The SCIO, Quantum Xrroid Consciousness Interface, and Bill Nelson: Better late than never--or maybe not

As my fellow Americans (ack! I'm sounding like a politician!) know, this happens to be a holiday weekend in the States, Monday being Labor Day. Given that, I'm taking it easy blogging until Tuesday, given that most people (in the U.S. at least) are probably out taking advantage of the opportunity that what is traditionally considered the last weekend of the summer vacation season affords. Me and my wife, we're taking advantage of this three day weekend to do somthing truly fun: To finally put our basement in order. (There's still a ton of stuff down there from when we moved in.) Woo-hoo!

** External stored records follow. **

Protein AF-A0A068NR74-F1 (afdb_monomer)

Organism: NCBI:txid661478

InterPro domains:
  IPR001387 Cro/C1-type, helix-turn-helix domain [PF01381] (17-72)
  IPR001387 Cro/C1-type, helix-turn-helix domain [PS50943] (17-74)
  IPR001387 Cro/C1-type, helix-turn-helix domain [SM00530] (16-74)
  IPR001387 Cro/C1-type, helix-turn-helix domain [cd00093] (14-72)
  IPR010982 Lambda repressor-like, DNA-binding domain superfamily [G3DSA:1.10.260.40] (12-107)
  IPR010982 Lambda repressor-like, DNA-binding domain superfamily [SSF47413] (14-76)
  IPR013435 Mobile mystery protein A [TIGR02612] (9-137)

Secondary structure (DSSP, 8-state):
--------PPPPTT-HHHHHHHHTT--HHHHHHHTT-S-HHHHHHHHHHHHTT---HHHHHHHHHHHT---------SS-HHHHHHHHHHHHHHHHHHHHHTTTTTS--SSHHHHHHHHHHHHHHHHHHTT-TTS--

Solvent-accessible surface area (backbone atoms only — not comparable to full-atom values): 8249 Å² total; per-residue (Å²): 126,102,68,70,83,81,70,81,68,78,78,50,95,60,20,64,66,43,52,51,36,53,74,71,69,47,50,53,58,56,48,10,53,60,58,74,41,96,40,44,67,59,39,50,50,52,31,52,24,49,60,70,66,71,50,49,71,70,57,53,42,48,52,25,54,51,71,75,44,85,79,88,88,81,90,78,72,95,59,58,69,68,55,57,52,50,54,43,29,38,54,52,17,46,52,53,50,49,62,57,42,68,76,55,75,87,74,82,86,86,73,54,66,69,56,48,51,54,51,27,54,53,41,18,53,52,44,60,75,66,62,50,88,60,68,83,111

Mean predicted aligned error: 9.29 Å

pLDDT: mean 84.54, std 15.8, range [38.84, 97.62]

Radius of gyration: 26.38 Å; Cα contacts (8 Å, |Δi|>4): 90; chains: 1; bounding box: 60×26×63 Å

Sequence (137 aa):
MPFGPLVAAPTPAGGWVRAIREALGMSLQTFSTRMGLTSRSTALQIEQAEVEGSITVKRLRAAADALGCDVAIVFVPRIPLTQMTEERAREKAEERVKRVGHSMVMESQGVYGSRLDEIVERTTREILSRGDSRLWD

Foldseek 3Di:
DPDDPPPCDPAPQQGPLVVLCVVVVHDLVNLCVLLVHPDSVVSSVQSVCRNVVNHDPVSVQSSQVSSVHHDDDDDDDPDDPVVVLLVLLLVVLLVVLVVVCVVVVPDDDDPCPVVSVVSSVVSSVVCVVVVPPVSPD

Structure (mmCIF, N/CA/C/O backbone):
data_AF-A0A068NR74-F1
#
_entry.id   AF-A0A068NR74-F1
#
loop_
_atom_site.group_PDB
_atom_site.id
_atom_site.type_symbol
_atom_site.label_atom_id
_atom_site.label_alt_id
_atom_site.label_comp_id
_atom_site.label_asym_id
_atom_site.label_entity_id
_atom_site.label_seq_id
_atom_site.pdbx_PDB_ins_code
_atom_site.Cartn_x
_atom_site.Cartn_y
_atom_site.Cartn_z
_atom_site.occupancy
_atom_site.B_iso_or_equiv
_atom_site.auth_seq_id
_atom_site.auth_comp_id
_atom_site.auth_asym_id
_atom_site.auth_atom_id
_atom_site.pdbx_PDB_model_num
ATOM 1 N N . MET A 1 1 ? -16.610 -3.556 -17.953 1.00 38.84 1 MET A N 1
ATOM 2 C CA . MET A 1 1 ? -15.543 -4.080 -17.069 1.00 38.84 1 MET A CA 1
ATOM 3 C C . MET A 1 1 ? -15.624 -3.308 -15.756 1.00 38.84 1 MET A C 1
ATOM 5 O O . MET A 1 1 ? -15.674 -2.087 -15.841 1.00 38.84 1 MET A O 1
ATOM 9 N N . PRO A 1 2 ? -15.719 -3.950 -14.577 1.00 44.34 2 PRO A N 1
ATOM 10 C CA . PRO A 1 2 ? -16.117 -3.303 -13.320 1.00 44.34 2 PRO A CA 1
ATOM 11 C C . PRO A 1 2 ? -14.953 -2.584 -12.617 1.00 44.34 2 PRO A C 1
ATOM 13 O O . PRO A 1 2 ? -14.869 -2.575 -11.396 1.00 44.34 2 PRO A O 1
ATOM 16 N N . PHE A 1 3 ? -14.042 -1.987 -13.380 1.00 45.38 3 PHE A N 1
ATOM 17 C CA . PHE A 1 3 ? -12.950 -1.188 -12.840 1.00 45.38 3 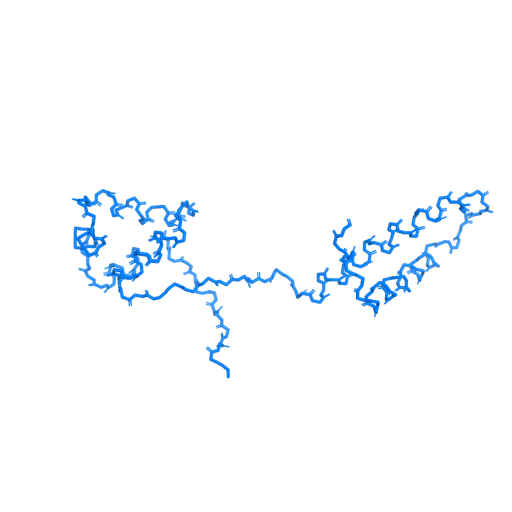PHE A CA 1
ATOM 18 C C . PHE A 1 3 ? -12.993 0.163 -13.541 1.00 45.38 3 PHE A C 1
ATOM 20 O O . PHE A 1 3 ? -12.444 0.341 -14.627 1.00 45.38 3 PHE A O 1
ATOM 27 N N . GLY A 1 4 ? -13.734 1.097 -12.940 1.00 50.28 4 GLY A N 1
ATOM 28 C CA . GLY A 1 4 ? -13.518 2.515 -13.206 1.00 50.28 4 GLY A CA 1
ATOM 29 C C . GLY A 1 4 ? -12.111 2.915 -12.747 1.00 50.28 4 GLY A C 1
ATOM 30 O O . GLY A 1 4 ? -11.474 2.150 -12.015 1.00 50.28 4 GLY A O 1
ATOM 31 N N . PRO A 1 5 ? -11.601 4.085 -13.165 1.00 52.31 5 PRO A N 1
ATOM 32 C CA . PRO A 1 5 ? -10.346 4.589 -12.629 1.00 52.31 5 PRO A CA 1
ATOM 33 C C . PRO A 1 5 ? -10.451 4.578 -11.103 1.00 52.31 5 PRO A C 1
ATOM 35 O O . PRO A 1 5 ? -11.381 5.160 -10.542 1.00 52.31 5 PRO A O 1
ATOM 38 N N . LEU A 1 6 ? -9.531 3.869 -10.443 1.00 54.75 6 LEU A N 1
ATOM 39 C CA . LEU A 1 6 ? -9.312 3.997 -9.009 1.00 54.75 6 LEU A CA 1
ATOM 40 C C . LEU A 1 6 ? -8.817 5.424 -8.806 1.00 54.75 6 LEU A C 1
ATOM 42 O O . LEU A 1 6 ? -7.621 5.699 -8.871 1.00 54.75 6 LEU A O 1
ATOM 46 N N . VAL A 1 7 ? -9.767 6.354 -8.703 1.00 56.09 7 VAL A N 1
ATOM 47 C CA . VAL A 1 7 ? -9.500 7.745 -8.375 1.00 56.09 7 VAL A CA 1
ATOM 48 C C . VAL A 1 7 ? -8.685 7.686 -7.098 1.00 56.09 7 VAL A C 1
ATOM 50 O O . VAL A 1 7 ? -9.128 7.090 -6.115 1.00 56.09 7 VAL A O 1
ATOM 53 N N . ALA A 1 8 ? -7.472 8.229 -7.153 1.00 62.06 8 ALA A N 1
ATOM 54 C CA . ALA A 1 8 ? -6.593 8.348 -6.007 1.00 62.06 8 ALA A CA 1
ATOM 55 C C . ALA A 1 8 ? -7.264 9.292 -5.006 1.00 62.06 8 ALA A C 1
ATOM 57 O O . ALA A 1 8 ? -7.019 10.497 -4.996 1.00 62.06 8 ALA A O 1
ATOM 58 N N . ALA A 1 9 ? -8.194 8.752 -4.221 1.00 64.69 9 ALA A N 1
ATOM 59 C CA . ALA A 1 9 ? -8.763 9.455 -3.099 1.00 64.69 9 ALA A CA 1
ATOM 60 C C . ALA A 1 9 ? -7.593 9.799 -2.169 1.00 64.69 9 ALA A C 1
ATOM 62 O O . ALA A 1 9 ? -6.770 8.919 -1.890 1.00 64.69 9 ALA A O 1
ATOM 63 N N . PRO A 1 10 ? -7.469 11.062 -1.729 1.00 75.50 10 PRO A N 1
ATOM 64 C CA . PRO A 1 10 ? -6.408 11.435 -0.812 1.00 75.50 10 PRO A CA 1
ATOM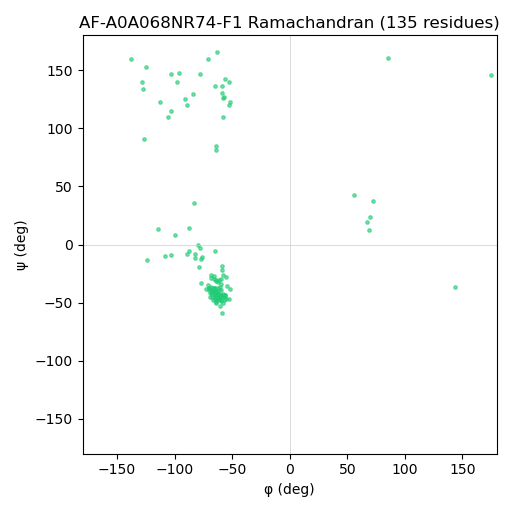 65 C C . PRO A 1 10 ? -6.527 10.568 0.440 1.00 75.50 10 PRO A C 1
ATOM 67 O O . PRO A 1 10 ? -7.595 10.492 1.050 1.00 75.50 10 PRO A O 1
ATOM 70 N N . THR A 1 11 ? -5.438 9.890 0.800 1.00 82.06 11 THR A N 1
ATOM 71 C CA . THR A 1 11 ? -5.389 9.084 2.019 1.00 82.06 11 THR A CA 1
ATOM 72 C C . THR A 1 11 ? -5.721 9.982 3.217 1.00 82.06 11 THR A C 1
ATOM 74 O O . THR A 1 11 ? -5.086 11.031 3.367 1.00 82.06 11 THR A O 1
ATOM 77 N N . PRO A 1 12 ? -6.695 9.617 4.072 1.00 89.75 12 PRO A N 1
ATOM 78 C CA . PRO A 1 12 ? -7.003 10.390 5.270 1.00 89.75 12 PRO A CA 1
ATOM 79 C C . PRO A 1 12 ? -5.763 10.563 6.159 1.00 89.75 12 PRO A C 1
ATOM 81 O O . PRO A 1 12 ? -4.988 9.623 6.323 1.00 89.75 12 PRO A O 1
ATOM 84 N N . ALA A 1 13 ? -5.600 11.730 6.793 1.00 88.00 13 ALA A N 1
ATOM 85 C CA . ALA A 1 13 ? -4.421 12.039 7.618 1.00 88.00 13 ALA A CA 1
ATOM 86 C C . ALA A 1 13 ? -4.198 11.050 8.783 1.00 88.00 13 ALA A C 1
ATOM 88 O O . ALA A 1 13 ? -3.073 10.875 9.239 1.00 88.00 13 ALA A O 1
ATOM 89 N N . GLY A 1 14 ? -5.269 10.408 9.263 1.00 90.75 14 GLY A N 1
ATOM 90 C CA . GLY A 1 14 ? -5.226 9.386 10.312 1.00 90.75 14 GLY A CA 1
ATOM 91 C C . GLY A 1 14 ? -5.280 7.938 9.815 1.00 90.75 14 GLY A C 1
ATOM 92 O O . GLY A 1 14 ? -5.431 7.054 10.651 1.00 90.75 14 GLY A O 1
ATOM 93 N N . GLY A 1 15 ? -5.198 7.691 8.503 1.00 94.38 15 GLY A N 1
ATOM 94 C CA . GLY A 1 15 ? -5.370 6.362 7.905 1.00 94.38 15 GLY A CA 1
ATOM 95 C C . GLY A 1 15 ? -6.834 6.002 7.624 1.00 94.38 15 GLY A C 1
ATOM 96 O O . GLY A 1 15 ? -7.765 6.604 8.172 1.00 94.38 15 GLY A O 1
ATOM 97 N N . TRP A 1 16 ? -7.051 5.026 6.740 1.00 95.38 16 TRP A N 1
ATOM 98 C CA . TRP A 1 16 ? -8.385 4.553 6.372 1.00 95.38 16 TRP A CA 1
ATOM 99 C C . TRP A 1 16 ? -9.059 3.797 7.511 1.00 95.38 16 TRP A C 1
ATOM 101 O O . TRP A 1 16 ? -10.259 3.976 7.719 1.00 95.38 16 TRP A O 1
ATOM 111 N N . VAL A 1 17 ? -8.309 3.004 8.284 1.00 96.25 17 VAL A N 1
ATOM 112 C CA . VAL A 1 17 ? -8.855 2.219 9.403 1.00 96.25 17 VAL A CA 1
ATOM 113 C C . VAL A 1 17 ? -9.505 3.151 10.419 1.00 96.25 17 VAL A C 1
ATOM 115 O O . VAL A 1 17 ? -10.664 2.957 10.791 1.00 96.25 17 VAL A O 1
ATOM 118 N N . ARG A 1 18 ? -8.793 4.213 10.811 1.00 97.25 18 ARG A N 1
ATOM 119 C CA . ARG A 1 18 ? -9.307 5.211 11.749 1.00 97.25 18 ARG A CA 1
ATOM 120 C C . ARG A 1 18 ? -10.504 5.963 11.181 1.00 97.25 18 ARG A C 1
ATOM 122 O O . ARG A 1 18 ? -11.518 6.083 11.866 1.00 97.25 18 ARG A O 1
ATOM 129 N N . ALA A 1 19 ? -10.389 6.462 9.950 1.00 96.50 19 ALA A N 1
ATOM 130 C CA . ALA A 1 19 ? -11.439 7.257 9.320 1.00 96.50 19 ALA A CA 1
ATOM 131 C C . ALA A 1 19 ? -12.761 6.479 9.228 1.00 96.50 19 ALA A C 1
ATOM 133 O O . ALA A 1 19 ? -13.814 6.996 9.597 1.00 96.50 19 ALA A O 1
ATOM 134 N N . ILE A 1 20 ? -12.700 5.213 8.807 1.00 96.31 20 ILE A N 1
ATOM 135 C CA . ILE A 1 20 ? -13.876 4.343 8.712 1.00 96.31 20 ILE A CA 1
ATOM 136 C C . ILE A 1 20 ? -14.404 4.000 10.107 1.00 96.31 20 ILE A C 1
ATOM 138 O O . ILE A 1 20 ? -15.606 4.109 10.344 1.00 96.31 20 ILE A O 1
ATOM 142 N N . ARG A 1 21 ? -13.532 3.642 11.062 1.00 97.44 21 ARG A N 1
ATOM 143 C CA . ARG A 1 21 ? -13.948 3.355 12.444 1.00 97.44 21 ARG A CA 1
ATOM 144 C C . ARG A 1 21 ? -14.729 4.525 13.050 1.00 97.44 21 ARG A C 1
ATOM 146 O O . ARG A 1 21 ? -15.773 4.311 13.666 1.00 97.44 21 ARG A O 1
ATOM 153 N N . GLU A 1 22 ? -14.217 5.745 12.899 1.00 97.00 22 GLU A N 1
ATOM 154 C CA . GLU A 1 22 ? -14.853 6.959 13.417 1.00 97.00 22 GLU A CA 1
ATOM 155 C C . GLU A 1 22 ? -16.168 7.267 12.691 1.00 97.00 22 GLU A C 1
ATOM 157 O O . GLU A 1 22 ? -17.156 7.573 13.356 1.00 97.00 22 GLU A O 1
ATOM 162 N N . ALA A 1 23 ? -16.228 7.091 11.366 1.00 96.56 23 ALA A N 1
ATOM 163 C CA . ALA A 1 23 ? -17.462 7.248 10.593 1.00 96.56 23 ALA A CA 1
ATOM 164 C C . ALA A 1 23 ? -18.560 6.248 11.005 1.00 96.56 23 ALA A C 1
ATOM 166 O O . ALA A 1 23 ? -19.742 6.584 10.987 1.00 96.56 23 ALA A O 1
ATOM 167 N N . LEU A 1 24 ? -18.177 5.040 11.429 1.00 96.56 24 LEU A N 1
ATOM 168 C CA . LEU A 1 24 ? -19.086 4.029 11.981 1.00 96.56 24 LEU A CA 1
ATOM 169 C C . LEU A 1 24 ? -19.463 4.284 13.455 1.00 96.56 24 LEU A C 1
ATOM 171 O O . LEU A 1 24 ? -20.183 3.480 14.047 1.00 96.56 24 LEU A O 1
ATOM 175 N N . GLY A 1 25 ? -18.956 5.352 14.081 1.00 97.12 25 GLY A N 1
ATOM 176 C CA . GLY A 1 25 ? -19.190 5.653 15.496 1.00 97.12 25 GLY A CA 1
ATOM 177 C C . GLY A 1 25 ? -18.553 4.643 16.458 1.00 97.12 25 GLY A C 1
ATOM 178 O O . GLY A 1 25 ? -18.962 4.539 17.615 1.00 97.12 25 GLY A O 1
ATOM 179 N N . MET A 1 26 ? -17.562 3.868 16.004 1.00 96.94 26 MET A N 1
ATOM 180 C CA . MET A 1 26 ? -16.935 2.826 16.815 1.00 96.94 26 MET A CA 1
ATOM 181 C C . MET A 1 26 ? -15.826 3.398 17.705 1.00 96.94 26 MET A C 1
ATOM 183 O O . MET A 1 26 ? -14.886 4.051 17.247 1.00 96.94 26 MET A O 1
ATOM 187 N N . SER A 1 27 ? -15.877 3.074 18.999 1.00 97.06 27 SER A N 1
ATOM 188 C CA . SER A 1 27 ? -14.748 3.318 19.902 1.00 97.06 27 SER A CA 1
ATOM 189 C C . SER A 1 27 ? -13.586 2.362 19.594 1.00 97.06 27 SER A C 1
ATOM 191 O O . SER A 1 27 ? -13.790 1.275 19.048 1.00 97.06 27 SER A O 1
ATOM 193 N N . LEU A 1 28 ? -12.365 2.708 20.013 1.00 97.06 28 LEU A N 1
ATOM 194 C CA . LEU A 1 28 ? -11.224 1.786 19.904 1.00 97.06 28 LEU A CA 1
ATOM 195 C C . LEU A 1 28 ? -11.439 0.475 20.682 1.00 97.06 28 LEU A C 1
ATOM 197 O O . LEU A 1 28 ? -10.919 -0.555 20.273 1.00 97.06 28 LEU A O 1
ATOM 201 N N . GLN A 1 29 ? -12.212 0.496 21.774 1.00 97.06 29 GLN A N 1
ATOM 202 C CA . GLN A 1 29 ? -12.559 -0.712 22.533 1.00 97.06 29 GLN A CA 1
ATOM 203 C C . GLN A 1 29 ? -13.512 -1.618 21.739 1.00 97.06 29 GLN A C 1
ATOM 205 O O . GLN A 1 29 ? -13.363 -2.840 21.712 1.00 97.06 29 GLN A O 1
ATOM 210 N N . THR A 1 30 ? -14.497 -1.021 21.067 1.00 97.12 30 THR A N 1
ATOM 211 C CA . THR A 1 30 ? -15.423 -1.751 20.193 1.00 97.12 30 THR A CA 1
ATOM 212 C C . THR A 1 30 ? -14.665 -2.372 19.025 1.00 97.12 30 THR A C 1
ATOM 214 O O . THR A 1 30 ? -14.847 -3.549 18.720 1.00 97.12 30 THR A O 1
ATOM 217 N N . PHE A 1 31 ? -13.770 -1.600 18.408 1.00 97.62 31 PHE A N 1
ATOM 218 C CA . PHE A 1 31 ? -12.945 -2.066 17.302 1.00 97.62 31 PHE A CA 1
ATOM 219 C C . PHE A 1 31 ? -11.979 -3.182 17.723 1.00 97.62 31 PHE A C 1
ATOM 221 O O . PHE A 1 31 ? -11.932 -4.212 17.055 1.00 97.62 31 PHE A O 1
ATOM 228 N N . SER A 1 32 ? -11.293 -3.052 18.869 1.00 97.12 32 SER A N 1
ATOM 229 C CA . SER A 1 32 ? -10.417 -4.115 19.385 1.00 97.12 32 SER A CA 1
ATOM 230 C C . SER A 1 32 ? -11.186 -5.417 19.604 1.00 97.12 32 SER A C 1
ATOM 232 O O . SER A 1 32 ? -10.725 -6.478 19.199 1.00 97.12 32 SER A O 1
ATOM 234 N N . THR A 1 33 ? -12.396 -5.327 20.162 1.00 96.81 33 THR A N 1
ATOM 235 C CA . THR A 1 33 ? -13.262 -6.488 20.404 1.00 96.81 33 THR A CA 1
ATOM 236 C C . THR A 1 33 ? -13.675 -7.162 19.094 1.00 96.81 33 THR A C 1
ATOM 238 O O . THR A 1 33 ? -13.580 -8.381 18.981 1.00 96.81 33 THR A O 1
ATOM 241 N N . ARG A 1 34 ? -14.066 -6.385 18.072 1.00 96.31 34 ARG A N 1
ATOM 242 C CA . ARG A 1 34 ? -14.409 -6.917 16.737 1.00 96.31 34 ARG A CA 1
ATOM 243 C C . ARG A 1 34 ? -13.217 -7.563 16.033 1.00 96.31 34 ARG A C 1
ATOM 245 O O . ARG A 1 34 ? -13.399 -8.529 15.304 1.00 96.31 34 ARG A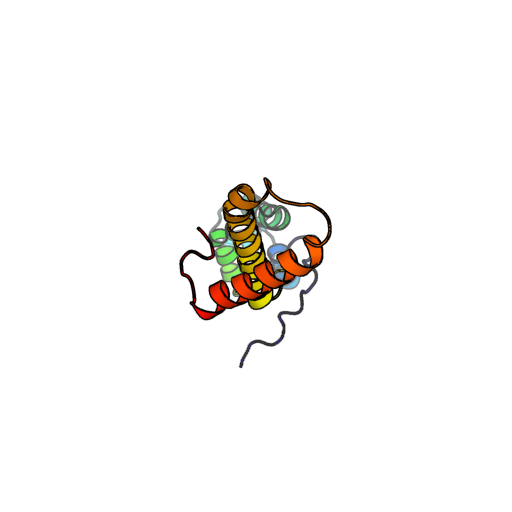 O 1
ATOM 252 N N . MET A 1 35 ? -12.010 -7.066 16.285 1.00 95.62 35 MET A N 1
ATOM 253 C CA . MET A 1 35 ? -10.768 -7.667 15.800 1.00 95.62 35 MET A CA 1
ATOM 254 C C . MET A 1 35 ? -10.310 -8.903 16.598 1.00 95.62 35 MET A C 1
ATOM 256 O O . MET A 1 35 ? -9.285 -9.492 16.256 1.00 95.62 35 MET A O 1
ATOM 260 N N . GLY A 1 36 ? -11.006 -9.288 17.675 1.00 94.38 36 GLY A N 1
ATOM 261 C CA . GLY A 1 36 ? -10.569 -10.371 18.564 1.00 94.38 36 GLY A CA 1
ATOM 262 C C . GLY A 1 36 ? -9.325 -10.024 19.394 1.00 94.38 36 GLY A C 1
ATOM 263 O O . GLY A 1 36 ? -8.582 -10.912 19.804 1.00 94.38 36 GLY A O 1
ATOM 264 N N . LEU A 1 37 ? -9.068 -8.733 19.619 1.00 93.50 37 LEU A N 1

In any case, all of this makes this weekend the perfect time to catch up on stuff that I've been meaning to post about but somehow never did. For example, I noticed this one about a week ago when fellow ScienceBlogger Mark Hoofnagle posted an incredibly bizarre video by someone who has appeared right here on this blog before. Indeed, he has appeared not just once but twice in my earlier, soon-to-be-resurrected-in-one-form-or-another feature, Your Friday Dose of Woo in 2007 as the inventor of not just the EPFX/QXCI, Quantum Xrroid Consciousness Interface, which combined most amazing woo and arguably one of the most outrageously ugly (if not the most outrageously ugly), least functional computer interfaces I've ever seen, and the Scientific Consciousness Interface Operation (SCIO) system, which "integrates the sciences of mathematics, quantum physics, fractal dynamics, subspace theory, electronics, and computer programming" and includes "naturopathy, homeopathy, acupuncture, chiropractic, energetic medicine, psychology, aromatherapy, reflexology, colour therapy, Neuro-Linguistic Programming, biofeedback and Rife Resonator," not to mention incorporates "knowledge of metaphysical subjects to bring a unique synergistic perspective to natural healing." And, of course, as one of his "admirers" made a point of telling me, Nelson was "nominated" for the Nobel Prize.

Now you know why I featured Nelson twice on Your Friday Dose of Woo last year. I also still wonder why he never won that Nobel Prize. Personally, I'd give him a prize for being able to combine more forms of highly intense woo into a single product than virtually anybody else can. Or perhaps this video can explain:

Amazing. The ego-ism, with Nelson as the lone defender of Truth, Justice, and Naturopathy versus the Evil Allopathy. Hmmm. ("Evil Allopathy" would make a good name for a band, don't you think?) Too bad the FDA has banned the sale of his device in the U.S. and he's on the run from the law. Obviously it's all part of the plot.

But Nelson's amazing talents don't stop with just the film above. Check out some of the films on this website. We see Bill Nelson treating us to his musical talents in drag as a diva, in a courtroom drama ("Naturopathy will have its day"), a transformational drama in which a doctor becomes a "healer," not to mention "proof" of extra-sensory perception, a film shot on location in Africa, and a whole lot more. One thing we learn is that Bill Nelson likes to dress up in drag a lot. Another thing we learn is that he really should take voice lessons. But the most important thing that we learn is the truly bizarre mindset of a man who can come up with such amazingly wild quackery.

Truly, you can't make stuff like this up. At least, I can't. If I could, I'd seriously worry about my mental health.

More like this


The tune was written by Joseph Brackett in 1848 while he lived in a Shaker community in Alfred, Maine, USA. The melody was also used by Aaron Copland in his ballet Appalachian Spring (1944).

Xrroid rhymes with hemorrhoid, right?

Somebody should tell him that the "lord of the Dance" tune he's mangling is fully copyrighted:

What Matthew said.

However, browse some of the other videos, and there are plenty of manglings of copyrighted songs. I have to wonder what he has against Paul Simon to have abused Diamonds on the Soles of Her Shoes so badly.

Don't forget his transvestite porn site. I know I can't.

Major League Woo.
amazing how the rest of the world has not caught on to this fellow's Quantum Consciousness Bipfeedback Super Woo Energy Healing Machine. Surely it's working principles would have been discovered and documented before this?

But only he has The Truth.
Right... I'll take my medical advice from Pharma Shills in preference to this guy, who seems to be either a quack, conman or fool. Maybe all three ?

Oh. My. God.

That possibly surpasses Don't Copy that Floppy as the most unintentionally funny video I've ever seen.

I'd love to get hold of the source code for the interface, just to see what it actually does. Obviously, overall it doesn't really do anything, but I'd like to know whether there are lots of bizarre and convoluted algorithms underneath that they think are doing all this magic, or whether it's all just a bunch of functions that consist of { return rand(); } statements.

Between these videos & the Chick Tracts, my IQ has probably dropped over the weekend.